# Alternative zu WENN-DANN-SONST



## japetos (30. Oktober 2009)

Hallo, ich habe ein Problem mit einer WENN-DANN-SONST Formel.
Bekanntlich gibt Excel nach 7 Verschatelungen auf. Gibt es eine Alternative?

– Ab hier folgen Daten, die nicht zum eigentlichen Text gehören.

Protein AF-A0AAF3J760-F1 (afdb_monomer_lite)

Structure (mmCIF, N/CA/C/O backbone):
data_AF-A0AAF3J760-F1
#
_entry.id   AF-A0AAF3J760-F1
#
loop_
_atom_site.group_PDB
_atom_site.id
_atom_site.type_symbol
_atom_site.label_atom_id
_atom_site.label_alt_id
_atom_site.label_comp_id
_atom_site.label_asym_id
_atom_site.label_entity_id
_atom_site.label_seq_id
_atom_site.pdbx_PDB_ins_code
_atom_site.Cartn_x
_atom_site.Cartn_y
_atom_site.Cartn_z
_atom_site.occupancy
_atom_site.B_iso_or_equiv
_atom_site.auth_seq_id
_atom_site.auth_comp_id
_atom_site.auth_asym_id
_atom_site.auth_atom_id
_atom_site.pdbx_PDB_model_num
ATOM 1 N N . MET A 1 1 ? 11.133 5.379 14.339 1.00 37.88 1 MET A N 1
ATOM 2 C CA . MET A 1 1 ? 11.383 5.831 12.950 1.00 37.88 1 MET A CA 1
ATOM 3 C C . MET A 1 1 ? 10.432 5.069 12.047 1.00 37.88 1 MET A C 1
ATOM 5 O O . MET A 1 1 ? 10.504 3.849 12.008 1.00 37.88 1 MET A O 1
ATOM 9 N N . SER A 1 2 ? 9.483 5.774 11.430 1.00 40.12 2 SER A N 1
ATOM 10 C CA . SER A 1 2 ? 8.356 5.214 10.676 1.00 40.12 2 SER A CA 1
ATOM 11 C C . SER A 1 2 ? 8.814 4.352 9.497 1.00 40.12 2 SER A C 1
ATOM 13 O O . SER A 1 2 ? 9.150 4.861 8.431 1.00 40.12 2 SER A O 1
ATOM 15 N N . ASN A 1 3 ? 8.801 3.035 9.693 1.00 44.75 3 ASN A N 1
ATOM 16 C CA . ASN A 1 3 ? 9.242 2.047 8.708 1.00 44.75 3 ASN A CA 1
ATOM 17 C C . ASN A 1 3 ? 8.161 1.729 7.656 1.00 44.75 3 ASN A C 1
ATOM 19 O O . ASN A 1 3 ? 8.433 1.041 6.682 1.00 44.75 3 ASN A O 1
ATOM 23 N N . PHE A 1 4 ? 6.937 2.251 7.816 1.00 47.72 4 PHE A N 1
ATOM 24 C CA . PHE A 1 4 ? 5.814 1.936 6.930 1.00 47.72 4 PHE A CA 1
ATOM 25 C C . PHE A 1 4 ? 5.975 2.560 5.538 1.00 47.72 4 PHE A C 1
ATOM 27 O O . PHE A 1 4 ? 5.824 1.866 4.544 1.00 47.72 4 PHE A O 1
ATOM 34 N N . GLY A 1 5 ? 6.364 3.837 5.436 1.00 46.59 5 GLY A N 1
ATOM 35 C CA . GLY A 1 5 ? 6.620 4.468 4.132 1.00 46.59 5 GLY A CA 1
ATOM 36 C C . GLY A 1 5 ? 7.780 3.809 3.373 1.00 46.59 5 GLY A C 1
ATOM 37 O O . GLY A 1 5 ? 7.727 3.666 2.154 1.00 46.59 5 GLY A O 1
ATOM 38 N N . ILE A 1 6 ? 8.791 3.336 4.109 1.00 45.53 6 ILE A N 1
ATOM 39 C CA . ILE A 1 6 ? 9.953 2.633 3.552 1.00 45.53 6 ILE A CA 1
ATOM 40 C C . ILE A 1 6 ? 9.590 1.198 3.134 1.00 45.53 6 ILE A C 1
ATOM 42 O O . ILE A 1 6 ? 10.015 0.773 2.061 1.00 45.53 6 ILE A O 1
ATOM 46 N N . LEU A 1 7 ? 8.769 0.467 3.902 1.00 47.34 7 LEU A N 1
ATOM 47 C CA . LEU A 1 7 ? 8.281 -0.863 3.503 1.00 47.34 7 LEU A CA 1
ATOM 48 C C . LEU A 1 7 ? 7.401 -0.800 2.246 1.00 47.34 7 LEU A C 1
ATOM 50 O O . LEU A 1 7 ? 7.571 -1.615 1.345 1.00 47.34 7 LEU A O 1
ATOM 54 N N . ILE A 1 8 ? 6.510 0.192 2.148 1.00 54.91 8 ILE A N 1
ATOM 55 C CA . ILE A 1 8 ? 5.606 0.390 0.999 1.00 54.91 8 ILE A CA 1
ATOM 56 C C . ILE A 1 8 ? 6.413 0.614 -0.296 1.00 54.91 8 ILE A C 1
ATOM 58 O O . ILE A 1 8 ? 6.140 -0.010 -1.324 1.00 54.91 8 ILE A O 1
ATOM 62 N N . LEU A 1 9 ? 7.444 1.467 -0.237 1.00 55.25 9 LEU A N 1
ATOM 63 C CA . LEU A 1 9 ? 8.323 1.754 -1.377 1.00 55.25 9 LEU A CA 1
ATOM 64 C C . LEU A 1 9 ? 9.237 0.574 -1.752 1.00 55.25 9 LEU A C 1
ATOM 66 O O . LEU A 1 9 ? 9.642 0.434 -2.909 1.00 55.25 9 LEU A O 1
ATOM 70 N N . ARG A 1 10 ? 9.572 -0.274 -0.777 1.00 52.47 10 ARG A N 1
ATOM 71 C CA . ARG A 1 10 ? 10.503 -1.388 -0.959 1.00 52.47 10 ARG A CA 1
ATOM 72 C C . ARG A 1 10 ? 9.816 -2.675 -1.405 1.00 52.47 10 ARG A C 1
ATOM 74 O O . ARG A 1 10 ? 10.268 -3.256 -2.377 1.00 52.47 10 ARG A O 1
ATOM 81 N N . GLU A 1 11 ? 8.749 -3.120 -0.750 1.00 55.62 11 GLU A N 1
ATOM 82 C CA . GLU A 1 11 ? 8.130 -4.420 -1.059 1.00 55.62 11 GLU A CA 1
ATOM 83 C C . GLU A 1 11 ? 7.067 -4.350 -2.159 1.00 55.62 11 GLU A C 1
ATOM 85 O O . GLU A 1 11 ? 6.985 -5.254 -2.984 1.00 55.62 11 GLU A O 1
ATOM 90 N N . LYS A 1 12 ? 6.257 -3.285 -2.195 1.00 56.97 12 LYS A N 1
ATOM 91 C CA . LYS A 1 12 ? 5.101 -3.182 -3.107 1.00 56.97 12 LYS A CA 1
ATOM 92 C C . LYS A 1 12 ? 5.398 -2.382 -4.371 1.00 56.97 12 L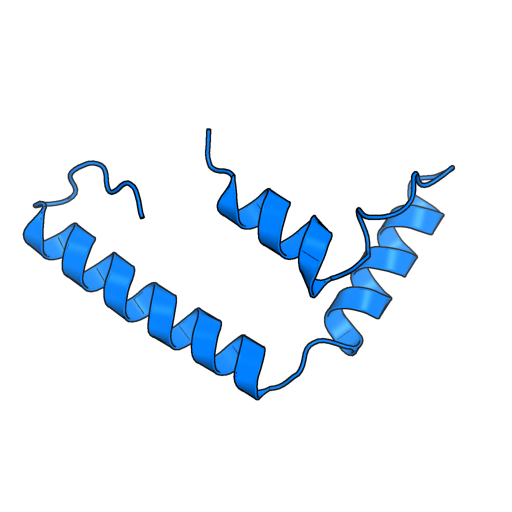YS A C 1
ATOM 94 O O . LYS A 1 12 ? 4.984 -2.774 -5.453 1.00 56.97 12 LYS A O 1
ATOM 99 N N . ALA A 1 13 ? 6.136 -1.284 -4.242 1.00 58.81 13 ALA A N 1
ATOM 100 C CA . ALA A 1 13 ? 6.498 -0.426 -5.368 1.00 58.81 13 ALA A CA 1
ATOM 101 C C . ALA A 1 13 ? 7.704 -0.953 -6.173 1.00 58.81 13 ALA A C 1
ATOM 103 O O . ALA A 1 13 ? 7.897 -0.572 -7.321 1.00 58.81 13 ALA A O 1
ATOM 104 N N . GLY A 1 14 ? 8.574 -1.792 -5.603 1.00 64.56 14 GLY A N 1
ATOM 105 C CA . GLY A 1 14 ? 9.763 -2.300 -6.309 1.00 64.56 14 GLY A CA 1
ATOM 106 C C . GLY A 1 14 ? 10.868 -1.255 -6.563 1.00 64.56 14 GLY A C 1
ATOM 107 O O . GLY A 1 14 ? 12.023 -1.614 -6.787 1.00 64.56 14 GLY A O 1
ATOM 108 N N . ALA A 1 15 ? 10.554 0.040 -6.464 1.00 65.44 15 ALA A N 1
ATOM 109 C CA . ALA A 1 15 ? 11.451 1.159 -6.749 1.00 65.44 15 ALA A CA 1
ATOM 110 C C . ALA A 1 15 ? 12.617 1.309 -5.757 1.00 65.44 15 ALA A C 1
ATOM 112 O O . ALA A 1 15 ? 13.533 2.084 -6.001 1.00 65.44 15 ALA A O 1
ATOM 113 N N . CYS A 1 16 ? 12.602 0.596 -4.631 1.00 68.38 16 CYS A N 1
ATOM 114 C CA . CYS A 1 16 ? 13.732 0.548 -3.697 1.00 68.38 16 CYS A CA 1
ATOM 115 C C . CYS A 1 16 ? 14.312 -0.867 -3.526 1.00 68.38 16 CYS A C 1
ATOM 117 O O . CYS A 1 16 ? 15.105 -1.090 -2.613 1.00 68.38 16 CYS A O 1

Ich habe eine Spalte (A) in der folgende Werte stehen:
1,3,7,10,13,17,20,23,27,30 (die Zahlen vaiieren, sind also dynamisch)

Dann habe ich ein Zeile (B) mit Zhalen von 1-48
Ich möchte nun in einer weiteren Zeile je nachdem ob die Zahl in (B) kleiner-gleich einer Zahl in (A) ist eintragen.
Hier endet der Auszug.